◆ TO DO
Once the line with "ATOM 26 N N" is found in the entries below, repeat it and each following line exactly, up to and including the line with "ATOM 47 C CA". Add no other lines.

◆ INFORMATION
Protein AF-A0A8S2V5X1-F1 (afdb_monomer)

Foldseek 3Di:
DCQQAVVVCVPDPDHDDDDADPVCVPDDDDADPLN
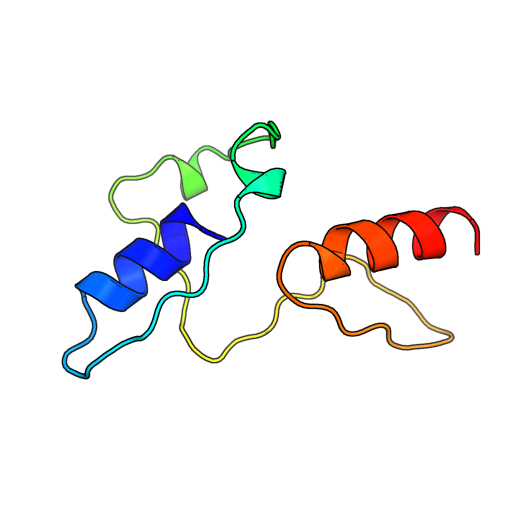VDPPRHDDPPDDDDPDDDDPDDDDDDHCRVVVVVVVVVVD

Radius of gyration: 14.16 Å; Cα contacts (8 Å, |Δi|>4): 40; chains: 1; bounding box: 37×24×34 Å

InterPro domains:
  IPR009014 Transketolase C-terminal/Pyruvate-ferredoxin oxidoreductase domain II [G3DSA:3.40.50.920] (42-75)
  IPR009014 Transketolase C-terminal/Pyruvate-ferredoxin oxidoreductase domain II [SSF52922] (45-75)
  IPR027110 Pyruvate dehydrogenase E1 component subunit beta, mitochondrial-type [PTHR11624] (1-75)
  IPR029061 Thiamin diphosphate-binding fold [SSF52518] (1-54)
  IPR033248 Transketolase, C-terminal domain [PF02780] (45-75)

Solvent-accessible surface area (backbone atoms only — not comparable to full-atom values): 5227 Å² total; per-residue (Å²): 106,69,71,23,42,52,48,33,45,72,70,44,96,58,96,65,87,84,85,81,59,78,84,56,71,83,58,90,71,92,75,51,75,64,71,66,39,94,78,43,60,40,71,86,95,63,86,80,84,90,69,92,76,89,89,71,88,86,88,60,63,77,74,43,37,56,54,52,55,52,54,62,72,81,106

Secondary structure (DSSP, 8-state):
-HHHHHHHHHH-SS-------HHHHT------HHHHSTT--PPTT----SS--SS------THHHHHHHHHHHH-

Sequence (75 aa):
DCRGLLKAAIRDDDPVVFLENELLYGLHFPLSDEASSTDFVLPIGKGKIEREGKHITLVGYSIGVKICMEAAKEL

pLDDT: mean 96.02, std 2.53, range [79.38, 98.5]

Structure (mmCIF, N/CA/C/O backbone):
data_AF-A0A8S2V5X1-F1
#
_entry.id   AF-A0A8S2V5X1-F1
#
loop_
_atom_site.group_PDB
_atom_site.id
_atom_site.type_symbol
_atom_site.label_atom_id
_atom_site.label_alt_id
_atom_site.label_comp_id
_atom_site.label_asym_id
_atom_site.label_entity_id
_atom_site.label_seq_id
_atom_site.pdbx_PDB_ins_code
_atom_site.Cartn_x
_atom_site.Cartn_y
_atom_site.Cartn_z
_atom_site.occupancy
_atom_site.B_iso_or_equiv
_atom_site.auth_seq_id
_atom_site.auth_comp_id
_atom_site.auth_asym_id
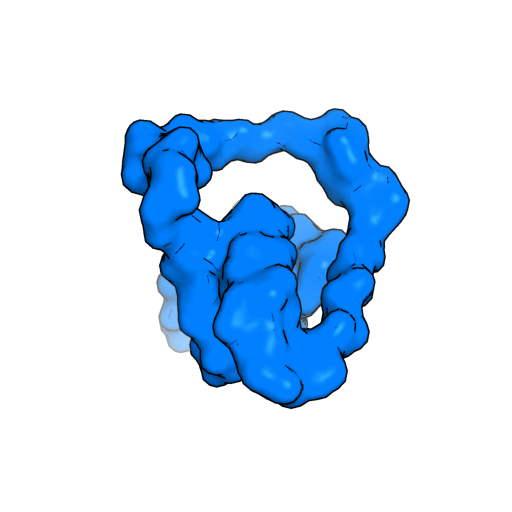_atom_site.auth_atom_id
_atom_site.pdbx_PDB_model_num
ATOM 1 N N . ASP A 1 1 ? 4.293 0.819 2.880 1.00 94.19 1 ASP A N 1
ATOM 2 C CA . ASP A 1 1 ? 3.780 0.804 1.491 1.00 94.19 1 ASP A CA 1
ATOM 3 C C . ASP A 1 1 ? 4.721 1.478 0.513 1.00 94.19 1 ASP A C 1
ATOM 5 O O . ASP A 1 1 ? 5.356 0.758 -0.247 1.00 94.19 1 ASP A O 1
ATOM 9 N N . CYS A 1 2 ? 4.892 2.807 0.583 1.00 95.19 2 CYS A N 1
ATOM 10 C CA . CYS A 1 2 ? 5.651 3.582 -0.410 1.00 95.19 2 CYS A CA 1
ATOM 11 C C . CYS A 1 2 ? 7.018 2.968 -0.770 1.00 95.19 2 CYS A C 1
ATOM 13 O O . CYS A 1 2 ? 7.215 2.544 -1.902 1.00 95.19 2 CYS A O 1
ATOM 15 N N . ARG A 1 3 ? 7.922 2.788 0.205 1.00 95.19 3 ARG A N 1
ATOM 16 C CA . ARG A 1 3 ? 9.261 2.216 -0.043 1.00 95.19 3 ARG A CA 1
ATOM 17 C C . ARG A 1 3 ? 9.233 0.833 -0.707 1.00 95.19 3 ARG A C 1
ATOM 19 O O . ARG A 1 3 ? 10.021 0.572 -1.610 1.00 95.19 3 ARG A O 1
ATOM 26 N N . GLY A 1 4 ? 8.373 -0.063 -0.226 1.00 97.19 4 GLY A N 1
ATOM 27 C CA . GLY A 1 4 ? 8.322 -1.446 -0.703 1.00 97.19 4 GLY A CA 1
ATOM 28 C C . GLY A 1 4 ? 7.730 -1.562 -2.106 1.00 97.19 4 GLY A C 1
ATOM 29 O O . GLY A 1 4 ? 8.260 -2.312 -2.921 1.00 97.19 4 GLY A O 1
ATOM 30 N N . LEU A 1 5 ? 6.671 -0.798 -2.393 1.00 97.81 5 LEU A N 1
ATOM 31 C CA . LEU A 1 5 ? 6.004 -0.802 -3.696 1.00 97.81 5 LEU A CA 1
ATOM 32 C C . LEU A 1 5 ? 6.764 0.021 -4.743 1.00 97.81 5 LEU A C 1
ATOM 34 O O . LEU A 1 5 ? 6.803 -0.390 -5.893 1.00 97.81 5 LEU A O 1
ATOM 38 N N . LEU A 1 6 ? 7.426 1.120 -4.365 1.00 97.50 6 LEU A N 1
ATOM 39 C CA . LEU A 1 6 ? 8.276 1.882 -5.287 1.00 97.50 6 LEU A CA 1
ATOM 40 C C . LEU A 1 6 ? 9.442 1.023 -5.788 1.00 97.50 6 LEU A C 1
ATOM 42 O O . LEU A 1 6 ? 9.751 1.005 -6.973 1.00 97.50 6 LEU A O 1
ATOM 46 N N . LYS A 1 7 ? 10.066 0.247 -4.895 1.00 97.50 7 LYS A N 1
ATOM 47 C CA . LYS A 1 7 ? 11.115 -0.699 -5.290 1.00 97.50 7 LYS A CA 1
ATOM 48 C C . LYS A 1 7 ? 10.586 -1.841 -6.146 1.00 97.50 7 LYS A C 1
ATOM 50 O O . LYS A 1 7 ? 11.316 -2.294 -7.017 1.00 97.50 7 LYS A O 1
ATOM 55 N N . ALA A 1 8 ? 9.363 -2.304 -5.893 1.00 97.69 8 ALA A N 1
ATOM 56 C CA . ALA A 1 8 ? 8.715 -3.285 -6.755 1.00 97.69 8 ALA A CA 1
ATOM 57 C C . ALA A 1 8 ? 8.497 -2.703 -8.157 1.00 97.69 8 ALA A C 1
ATOM 59 O O . ALA A 1 8 ? 8.939 -3.306 -9.119 1.00 97.69 8 ALA A O 1
ATOM 60 N N . ALA A 1 9 ? 7.943 -1.490 -8.249 1.00 98.12 9 ALA A N 1
ATOM 61 C CA . ALA A 1 9 ? 7.695 -0.787 -9.506 1.00 98.12 9 ALA A CA 1
ATOM 62 C C . ALA A 1 9 ? 8.971 -0.544 -10.328 1.00 98.12 9 ALA A C 1
ATOM 64 O O . ALA A 1 9 ? 8.947 -0.686 -11.540 1.00 98.12 9 ALA A O 1
ATOM 65 N N . ILE A 1 10 ? 10.094 -0.205 -9.682 1.00 97.88 10 ILE A N 1
ATOM 66 C CA . ILE A 1 10 ? 11.392 -0.029 -10.364 1.00 97.88 10 ILE A CA 1
ATOM 67 C C . ILE A 1 10 ? 11.954 -1.360 -10.888 1.00 97.88 10 ILE A C 1
ATOM 69 O O . ILE A 1 10 ? 12.692 -1.368 -11.867 1.00 97.88 10 ILE A O 1
ATOM 73 N N . ARG A 1 11 ? 11.681 -2.468 -10.190 1.00 97.06 11 ARG A N 1
ATOM 74 C CA . ARG A 1 11 ? 12.208 -3.803 -10.515 1.00 97.06 11 ARG A CA 1
ATOM 75 C C . ARG A 1 11 ? 11.294 -4.597 -11.450 1.00 97.06 11 ARG A C 1
ATOM 77 O O . ARG A 1 11 ? 11.673 -5.704 -11.815 1.00 97.06 11 ARG A O 1
ATOM 84 N N . ASP A 1 12 ? 10.107 -4.082 -11.750 1.00 97.75 12 ASP A N 1
ATOM 
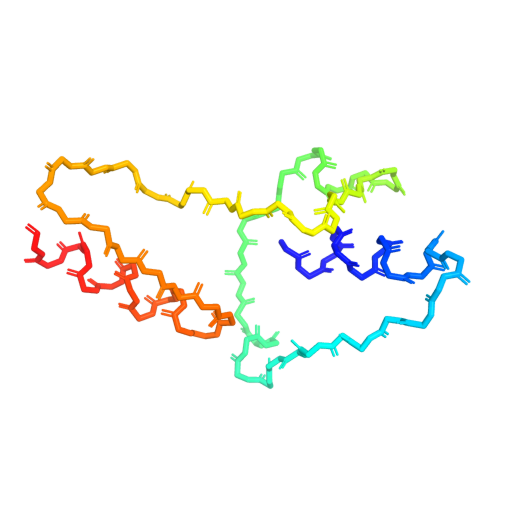85 C CA . ASP A 1 12 ? 9.154 -4.721 -12.648 1.00 97.75 12 ASP A CA 1
ATOM 86 C C . ASP A 1 12 ? 9.609 -4.536 -14.104 1.00 97.75 12 ASP A C 1
ATOM 88 O O . ASP A 1 12 ? 10.155 -3.488 -14.458 1.00 97.75 12 ASP A O 1
ATOM 92 N N . ASP A 1 13 ? 9.418 -5.564 -14.930 1.00 98.25 13 ASP A N 1
ATOM 93 C CA . ASP A 1 13 ? 9.781 -5.523 -16.351 1.00 98.25 13 ASP A CA 1
ATOM 94 C C . ASP A 1 13 ? 8.738 -4.744 -17.178 1.00 98.25 13 ASP A C 1
ATOM 96 O O . ASP A 1 13 ? 9.023 -4.319 -18.302 1.00 98.25 13 ASP A O 1
ATOM 100 N N . ASP A 1 14 ? 7.543 -4.527 -16.616 1.00 98.25 14 ASP A N 1
ATOM 101 C CA . ASP A 1 14 ? 6.442 -3.812 -17.249 1.00 98.25 14 ASP A CA 1
ATOM 102 C C . ASP A 1 14 ? 6.312 -2.353 -16.754 1.00 98.25 14 ASP A C 1
ATOM 104 O O . ASP A 1 14 ? 6.752 -1.992 -15.658 1.00 98.25 14 ASP A O 1
ATOM 108 N N . PRO A 1 15 ? 5.662 -1.460 -17.528 1.00 98.25 15 PRO A N 1
ATOM 109 C CA . PRO A 1 15 ? 5.408 -0.093 -17.084 1.00 98.25 15 PRO A CA 1
ATOM 110 C C . PRO A 1 15 ? 4.474 -0.028 -15.864 1.00 98.25 15 PRO A C 1
ATOM 112 O O . PRO A 1 15 ? 3.310 -0.425 -15.935 1.00 98.25 15 PRO A O 1
ATOM 115 N N . VAL A 1 16 ? 4.943 0.585 -14.771 1.00 98.50 16 VAL A N 1
ATOM 116 C CA . VAL A 1 16 ? 4.153 0.793 -13.545 1.00 98.50 16 VAL A CA 1
ATOM 117 C C . VAL A 1 16 ? 3.893 2.279 -13.291 1.00 98.50 16 VAL A C 1
ATOM 119 O O . VAL A 1 16 ? 4.818 3.077 -13.145 1.00 98.50 16 VAL A O 1
ATOM 122 N N . VAL A 1 17 ? 2.615 2.659 -13.175 1.00 98.19 17 VAL A N 1
ATOM 123 C CA . VAL A 1 17 ? 2.208 4.001 -12.726 1.00 98.19 17 VAL A CA 1
ATOM 124 C C . VAL A 1 17 ? 2.104 4.014 -11.203 1.00 98.19 17 VAL A C 1
ATOM 126 O O . VAL A 1 17 ? 1.242 3.353 -10.623 1.00 98.19 17 VAL A O 1
ATOM 129 N N . PHE A 1 18 ? 2.966 4.791 -10.551 1.00 97.69 18 PHE A N 1
ATOM 130 C CA . PHE A 1 18 ? 3.014 4.893 -9.095 1.00 97.69 18 PHE A CA 1
ATOM 131 C C . PHE A 1 18 ? 2.269 6.142 -8.603 1.00 97.69 18 PHE A C 1
ATOM 133 O O . PHE A 1 18 ? 2.747 7.265 -8.745 1.00 97.69 18 PHE A O 1
ATOM 140 N N . LEU A 1 19 ? 1.068 5.949 -8.050 1.00 97.81 19 LEU A N 1
ATOM 141 C CA . LEU A 1 19 ? 0.210 7.040 -7.579 1.00 97.81 19 LEU A CA 1
ATOM 142 C C . LEU A 1 19 ? 0.512 7.388 -6.117 1.00 97.81 19 LEU A C 1
ATOM 144 O O . LEU A 1 19 ? 0.025 6.736 -5.190 1.00 97
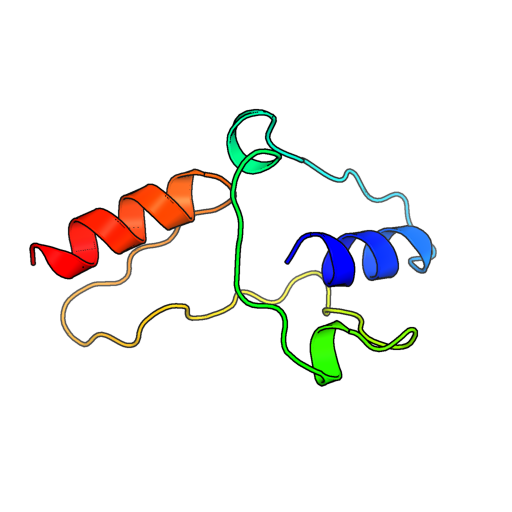.81 19 LEU A O 1
ATOM 148 N N . GLU A 1 20 ? 1.305 8.435 -5.917 1.00 97.50 20 GLU A N 1
ATOM 149 C CA . GLU A 1 20 ? 1.621 8.975 -4.593 1.00 97.50 20 GLU A CA 1
ATOM 150 C C . GLU A 1 20 ? 0.521 9.912 -4.065 1.00 97.50 20 GLU A C 1
ATOM 152 O O . GLU A 1 20 ? -0.538 10.088 -4.674 1.00 97.50 20 GLU A O 1
ATOM 157 N N . ASN A 1 21 ? 0.744 10.501 -2.890 1.00 96.62 21 ASN A N 1
ATOM 158 C CA . ASN A 1 21 ? -0.162 11.484 -2.312 1.00 96.62 21 ASN A CA 1
ATOM 159 C C . ASN A 1 21 ? 0.620 12.547 -1.544 1.00 96.62 21 ASN A C 1
ATOM 161 O O . ASN A 1 21 ? 1.312 12.229 -0.578 1.00 96.62 21 ASN A O 1
ATOM 165 N N . GLU A 1 22 ? 0.448 13.802 -1.953 1.00 96.75 22 GLU A N 1
ATOM 166 C CA . GLU A 1 22 ? 1.152 14.955 -1.389 1.00 96.75 22 GLU A CA 1
ATOM 167 C C . GLU A 1 22 ? 0.977 15.071 0.132 1.00 96.75 22 GLU A C 1
ATOM 169 O O . GLU A 1 22 ? 1.943 15.256 0.872 1.00 96.75 22 GLU A O 1
ATOM 174 N N . LEU A 1 23 ? -0.253 14.894 0.616 1.00 94.81 23 LEU A N 1
ATOM 175 C CA . LEU A 1 23 ? -0.591 15.062 2.029 1.00 94.81 23 LEU A CA 1
ATOM 176 C C . LEU A 1 23 ? 0.046 13.983 2.917 1.00 94.81 23 LEU A C 1
ATOM 178 O O . LEU A 1 23 ? 0.177 14.183 4.124 1.00 94.81 23 LEU A O 1
ATOM 182 N N . LEU A 1 24 ? 0.445 12.842 2.343 1.00 95.25 24 LEU A N 1
ATOM 183 C CA . LEU A 1 24 ? 1.116 11.769 3.075 1.00 95.25 24 LEU A CA 1
ATOM 184 C C . LEU A 1 24 ? 2.629 11.989 3.208 1.00 95.25 24 LEU A C 1
ATOM 186 O O . LEU A 1 24 ? 3.230 11.368 4.082 1.00 95.25 24 LEU A O 1
ATOM 190 N N . TYR A 1 25 ? 3.252 12.865 2.409 1.00 95.44 25 TYR A N 1
ATOM 191 C CA . TYR A 1 25 ? 4.706 13.081 2.467 1.00 95.44 25 TYR A CA 1
ATOM 192 C C . TYR A 1 25 ? 5.181 13.634 3.814 1.00 95.44 25 TYR A C 1
ATOM 194 O O . TYR A 1 25 ? 6.265 13.285 4.273 1.00 95.44 25 TYR A O 1
ATOM 202 N N . GLY A 1 
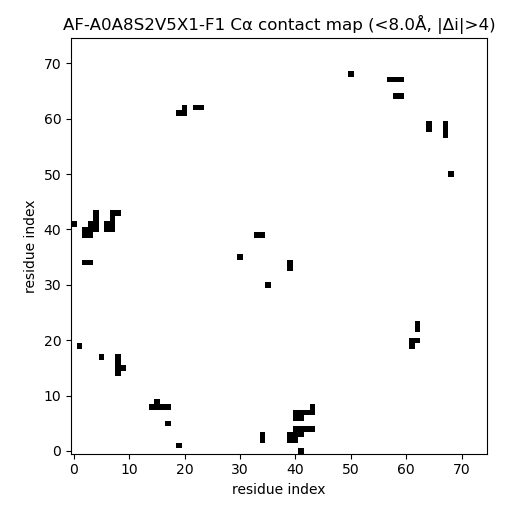26 ? 4.371 14.481 4.458 1.00 94.12 26 GLY A N 1
ATOM 203 C CA . GLY A 1 26 ? 4.683 15.072 5.763 1.00 94.12 26 GLY A CA 1
ATOM 204 C C . GLY A 1 26 ? 4.320 14.193 6.964 1.00 94.12 26 GLY A C 1
ATOM 205 O O . GLY A 1 26 ? 4.514 14.616 8.102 1.00 94.12 26 GLY A O 1
ATOM 206 N N . LEU A 1 27 ? 3.756 13.001 6.744 1.00 93.50 27 LEU A N 1
ATOM 207 C CA . LEU A 1 27 ? 3.354 12.110 7.828 1.00 93.50 27 LEU A CA 1
ATOM 208 C C . LEU A 1 27 ? 4.479 11.146 8.199 1.00 93.50 27 LEU A C 1
ATOM 210 O O . LEU A 1 27 ? 5.113 10.525 7.347 1.00 93.50 27 LEU A O 1
ATOM 214 N N . HIS A 1 28 ? 4.680 10.973 9.502 1.00 93.75 28 HIS A N 1
ATOM 215 C CA . HIS A 1 28 ? 5.653 10.034 10.042 1.00 93.75 28 HIS A CA 1
ATOM 216 C C . HIS A 1 28 ? 4.977 8.728 10.450 1.00 93.75 28 HIS A C 1
ATOM 218 O O . HIS A 1 28 ? 3.958 8.727 11.142 1.00 93.75 28 HIS A O 1
ATOM 224 N N . PHE A 1 29 ? 5.589 7.614 10.059 1.00 92.81 29 PHE A N 1
ATOM 225 C CA . PHE A 1 29 ? 5.147 6.269 10.407 1.00 92.81 29 PHE A CA 1
ATOM 226 C C . PHE A 1 29 ? 6.310 5.483 11.014 1.00 92.81 29 PHE A C 1
ATOM 228 O O . PHE A 1 29 ? 7.459 5.701 10.618 1.00 92.81 29 PHE A O 1
ATOM 235 N N . PRO A 1 30 ? 6.039 4.558 11.952 1.00 93.50 30 PRO A N 1
ATOM 236 C CA . PRO A 1 30 ? 7.063 3.645 12.432 1.00 93.50 30 PRO A CA 1
ATOM 237 C C . PRO A 1 30 ? 7.592 2.796 11.270 1.00 93.50 30 PRO A C 1
ATOM 239 O O . PRO A 1 30 ? 6.822 2.278 10.459 1.00 93.50 30 PRO A O 1
ATOM 242 N N . LEU A 1 31 ? 8.913 2.653 11.203 1.00 93.88 31 LEU A N 1
ATOM 243 C CA . LEU A 1 31 ? 9.600 1.828 10.217 1.00 93.88 31 LEU A CA 1
ATOM 244 C C . LEU A 1 31 ? 10.200 0.616 10.935 1.00 93.88 31 LEU A C 1
ATOM 246 O O . LEU A 1 31 ? 10.956 0.787 11.886 1.00 93.88 31 LEU A O 1
ATOM 250 N N . SER A 1 32 ? 9.852 -0.596 10.502 1.00 93.75 32 SER A N 1
ATOM 251 C CA . SER A 1 32 ? 10.457 -1.820 11.040 1.00 93.75 32 SER A CA 1
ATOM 252 C C . SER A 1 32 ? 11.881 -2.020 10.509 1.00 93.75 32 SER A C 1
ATOM 254 O O . SER A 1 32 ? 12.237 -1.491 9.453 1.00 93.75 32 SER A O 1
ATOM 256 N N . ASP A 1 33 ? 12.692 -2.827 11.198 1.00 94.44 33 ASP A N 1
ATOM 257 C CA . ASP A 1 33 ? 14.035 -3.206 10.727 1.00 94.44 33 ASP A CA 1
ATOM 258 C C . ASP A 1 33 ? 13.977 -3.921 9.368 1.00 94.44 33 ASP A C 1
ATOM 260 O O . ASP A 1 33 ? 14.773 -3.647 8.470 1.00 94.44 33 ASP A O 1
ATOM 264 N N . GLU A 1 34 ? 12.964 -4.769 9.168 1.00 92.94 34 GLU A N 1
ATOM 265 C CA . GLU A 1 34 ? 12.704 -5.425 7.885 1.00 92.94 34 GLU A CA 1
ATOM 266 C C . GLU A 1 34 ? 12.423 -4.395 6.784 1.00 92.94 34 GLU A C 1
ATOM 268 O O . GLU A 1 34 ? 13.073 -4.413 5.742 1.00 92.94 34 GLU A O 1
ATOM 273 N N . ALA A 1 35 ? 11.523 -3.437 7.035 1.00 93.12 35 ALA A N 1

◆ ANSWER TO THIS EXERCISE
ATOM 26 N N . GLY A 1 4 ? 8.373 -0.063 -0.226 1.00 97.19 4 GLY A N 1
ATOM 27 C CA . GLY A 1 4 ? 8.322 -1.446 -0.703 1.00 97.19 4 GLY A CA 1
ATOM 28 C C . GLY A 1 4 ? 7.730 -1.562 -2.106 1.00 97.19 4 GLY A C 1
ATOM 29 O O . GLY A 1 4 ? 8.260 -2.312 -2.921 1.00 97.19 4 GLY A O 1
ATOM 30 N N . LEU A 1 5 ? 6.671 -0.798 -2.393 1.00 97.81 5 LEU A N 1
ATOM 31 C CA . LEU A 1 5 ? 6.004 -0.802 -3.696 1.00 97.81 5 LEU A CA 1
ATOM 32 C C . LEU A 1 5 ? 6.764 0.021 -4.743 1.00 97.81 5 LEU A C 1
ATOM 34 O O . LEU A 1 5 ? 6.803 -0.390 -5.893 1.00 97.81 5 LEU A O 1
ATOM 38 N N . LEU A 1 6 ? 7.426 1.120 -4.365 1.00 97.50 6 LEU A N 1
ATOM 39 C CA . LEU A 1 6 ? 8.276 1.882 -5.287 1.00 97.50 6 LEU A CA 1
ATOM 40 C C . LEU A 1 6 ? 9.442 1.023 -5.788 1.00 97.50 6 LEU A C 1
ATOM 42 O O . LEU A 1 6 ? 9.751 1.005 -6.973 1.00 97.50 6 LEU A O 1
ATOM 46 N N . LYS A 1 7 ? 10.066 0.247 -4.895 1.00 97.50 7 LYS A N 1
ATOM 47 C CA . LYS A 1 7 ? 11.115 -0.699 -5.290 1.00 97.50 7 LYS A CA 1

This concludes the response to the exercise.